Histamine production by the gut microbiota induces visceral hyperalgesia through histamine 4 receptor signalling in mice

WHAT DO WE ALREADY KNOW ABOUT THIS SUBJECT?

Gut microbiota has been implicated in the pathophysiology of some chronic pain disorders, including pain associated with irritable bowel syndrome (IBS) and fibromyalgia [2]. This assumption is largely based on studies reporting an association between pain levels and changes in the composition of gut microbiota, on differences in pain thresholds between conventionally bred and germ-free mice, which return to normal after bacterial colonisation, and on the ability of bacteria to produce neuroactive metabolites in vitro [3]. However, there is a lack of data demonstrating causality, the precise mechanisms involved in visceral pain induced by the gut microbiota, or identifying the specific bacterial species involved. The authors of this article previously reported that abdominal pain in IBS patients improved after restriction of fermentable carbohydrate intake. This improvement was associated with changes in gut microbiota profiles and lower concentrations of urinary histamine [2], a known mediator implicated in visceral hypersensitivity [4]. In this article, the authors investigated gut microbiota functions triggering histamine production and visceral hypersensitivity using germ-free mice colonised with the faecal microbiota of IBS patients or healthy individuals.

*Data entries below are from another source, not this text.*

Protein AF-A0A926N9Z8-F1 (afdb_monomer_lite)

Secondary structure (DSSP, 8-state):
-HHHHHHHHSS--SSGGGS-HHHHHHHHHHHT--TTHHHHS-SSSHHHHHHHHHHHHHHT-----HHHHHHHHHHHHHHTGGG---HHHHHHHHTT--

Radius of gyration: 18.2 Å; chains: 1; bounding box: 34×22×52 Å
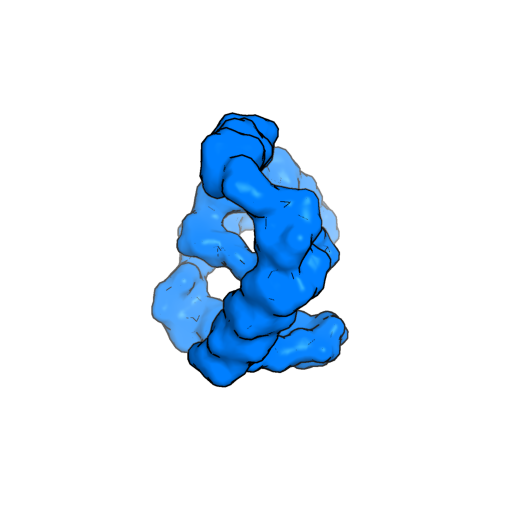
Foldseek 3Di:
DQLVCCVVPVDGDPDLVVQPLVNLVVVCVVVVHDSCVSVVDDPPDPVVVVVVVVSCVVVVHDDDDPVNVVVVVVCCVVPPVVVPVPPVVVVVVVVVVD

Structure (mmCIF, N/CA/C/O backbone):
data_AF-A0A926N9Z8-F1
#
_entry.id   AF-A0A926N9Z8-F1
#
loop_
_atom_site.group_PDB
_atom_site.id
_atom_site.type_symbol
_atom_site.label_atom_id
_atom_site.label_alt_id
_atom_site.label_comp_id
_atom_site.label_asym_id
_atom_site.label_entity_id
_atom_site.label_seq_id
_atom_site.pdbx_PDB_ins_code
_atom_site.Cartn_x
_atom_site.Cartn_y
_atom_site.Cartn_z
_atom_site.occupancy
_atom_site.B_iso_or_equiv
_atom_site.auth_seq_id
_atom_site.auth_comp_id
_atom_site.auth_asym_id
_atom_site.auth_atom_id
_atom_site.pdbx_PDB_model_num
ATOM 1 N N . MET A 1 1 ? -6.034 -2.689 7.840 1.00 89.12 1 MET A N 1
ATOM 2 C CA . MET A 1 1 ? -6.425 -2.139 6.519 1.00 89.12 1 MET A CA 1
ATOM 3 C C . MET A 1 1 ? -5.401 -2.425 5.428 1.00 89.12 1 MET A C 1
ATOM 5 O O . MET A 1 1 ? -5.791 -3.035 4.445 1.00 89.12 1 MET A O 1
ATOM 9 N N . LEU A 1 2 ? -4.118 -2.071 5.601 1.00 93.56 2 LEU A N 1
ATOM 10 C CA . LEU A 1 2 ? -3.077 -2.275 4.573 1.00 93.56 2 LEU A CA 1
ATOM 11 C C . LEU A 1 2 ? -3.023 -3.707 4.015 1.00 93.56 2 LEU A C 1
ATOM 13 O O . LEU A 1 2 ? -2.971 -3.873 2.805 1.00 93.56 2 LEU A O 1
ATOM 17 N N . LEU A 1 3 ? -3.117 -4.724 4.879 1.00 95.12 3 LEU A N 1
ATOM 18 C CA . LEU A 1 3 ? -3.095 -6.133 4.467 1.00 95.12 3 LEU A CA 1
ATOM 19 C C . LEU A 1 3 ? -4.212 -6.474 3.468 1.00 95.12 3 LEU A C 1
ATOM 21 O O . LEU A 1 3 ? -3.948 -7.060 2.426 1.00 95.12 3 LEU A O 1
ATOM 25 N N . LYS A 1 4 ? -5.462 -6.103 3.779 1.00 94.88 4 LYS A N 1
ATOM 26 C CA . LYS A 1 4 ? -6.621 -6.420 2.928 1.00 94.88 4 LYS A CA 1
ATOM 27 C C . LYS A 1 4 ? -6.610 -5.618 1.631 1.00 94.88 4 LYS A C 1
ATOM 29 O O . LYS A 1 4 ? -7.033 -6.140 0.611 1.00 94.88 4 LYS A O 1
ATOM 34 N N . PHE A 1 5 ? -6.100 -4.388 1.669 1.00 95.31 5 PHE A N 1
ATOM 35 C CA . PHE A 1 5 ? -5.906 -3.596 0.459 1.00 95.31 5 PHE A CA 1
ATOM 36 C C . PHE A 1 5 ? -4.854 -4.239 -0.453 1.00 95.31 5 PHE A C 1
ATOM 38 O O . PHE A 1 5 ? -5.126 -4.475 -1.622 1.00 95.31 5 PHE A O 1
ATOM 45 N N . PHE A 1 6 ? -3.696 -4.615 0.099 1.00 96.06 6 PHE A N 1
ATOM 46 C CA . PHE A 1 6 ? -2.639 -5.280 -0.662 1.00 96.06 6 PHE A CA 1
ATOM 47 C C . PHE A 1 6 ? -3.092 -6.633 -1.221 1.00 96.06 6 PHE A C 1
ATOM 49 O O . PHE A 1 6 ? -2.767 -6.962 -2.353 1.00 96.06 6 PHE A O 1
ATOM 56 N N . GLN A 1 7 ? -3.897 -7.389 -0.468 1.00 95.88 7 GLN A N 1
ATOM 57 C CA . GLN A 1 7 ? -4.495 -8.636 -0.951 1.00 95.88 7 GLN A CA 1
ATOM 58 C C . GLN A 1 7 ? -5.306 -8.442 -2.244 1.00 95.88 7 GLN A C 1
ATOM 60 O O . GLN A 1 7 ? -5.332 -9.343 -3.075 1.00 95.88 7 GLN A O 1
ATOM 65 N N . ASN A 1 8 ? -5.992 -7.305 -2.386 1.00 95.19 8 ASN A N 1
ATOM 66 C CA . ASN A 1 8 ? -6.850 -7.019 -3.535 1.00 95.19 8 ASN A CA 1
ATOM 67 C C . ASN A 1 8 ? -6.086 -6.354 -4.687 1.00 95.19 8 ASN A C 1
ATOM 69 O O . ASN A 1 8 ? -6.289 -6.702 -5.842 1.00 95.19 8 ASN A O 1
ATOM 73 N N . GLU A 1 9 ? -5.215 -5.398 -4.363 1.00 95.00 9 GLU A N 1
ATOM 74 C CA . GLU A 1 9 ? -4.599 -4.490 -5.339 1.00 95.00 9 GLU A CA 1
ATOM 75 C C . GLU A 1 9 ? -3.138 -4.835 -5.667 1.00 95.00 9 GLU A C 1
ATOM 77 O O . GLU A 1 9 ? -2.552 -4.217 -6.551 1.00 95.00 9 GLU A O 1
ATOM 82 N N . ALA A 1 10 ? -2.505 -5.745 -4.915 1.00 94.88 10 ALA A N 1
ATOM 83 C CA . ALA A 1 10 ? -1.064 -6.041 -4.972 1.00 94.88 10 ALA A CA 1
ATOM 84 C C . ALA A 1 10 ? -0.147 -4.800 -4.837 1.00 94.88 10 ALA A C 1
ATOM 86 O O . ALA A 1 10 ? 1.019 -4.810 -5.226 1.00 94.88 10 ALA A O 1
ATOM 87 N N . ARG A 1 11 ? -0.670 -3.721 -4.246 1.00 94.25 11 ARG A N 1
ATOM 88 C CA . ARG A 1 11 ? 0.034 -2.470 -3.934 1.00 94.25 11 ARG A CA 1
ATOM 89 C C . ARG A 1 11 ? -0.488 -1.887 -2.627 1.00 94.25 11 ARG A C 1
ATOM 91 O O . ARG A 1 11 ? -1.500 -2.332 -2.088 1.00 94.25 11 ARG A O 1
ATOM 98 N N . PHE A 1 12 ? 0.180 -0.859 -2.114 1.00 93.69 12 PHE A N 1
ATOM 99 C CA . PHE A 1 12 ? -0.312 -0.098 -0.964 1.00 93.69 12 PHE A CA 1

WHAT ARE THE MAIN INSIGHTS FROM THIS STUDY?

A positive correlation was first observed between visceral pain severity and urinary histamine concentration in a cohort of IBS patients.

Visceral hypersensitivity and gut mechanosensation, evaluated using action potential measurements in colonic afferent nerves, was higher in germ-free mice colonised with faecal microbiota from IBS patients with high urinary histamine levels compared with mice colonised with microbiota associated with low urinary histamine levels. It was shown that the microbiota was responsible for the production of histamine in IBS patients with high urinary levels of this metabolite (Figure 1). In addition, a diet low in fermentable carbohydrates reduced histamine-mediated visceral hypersensitivity.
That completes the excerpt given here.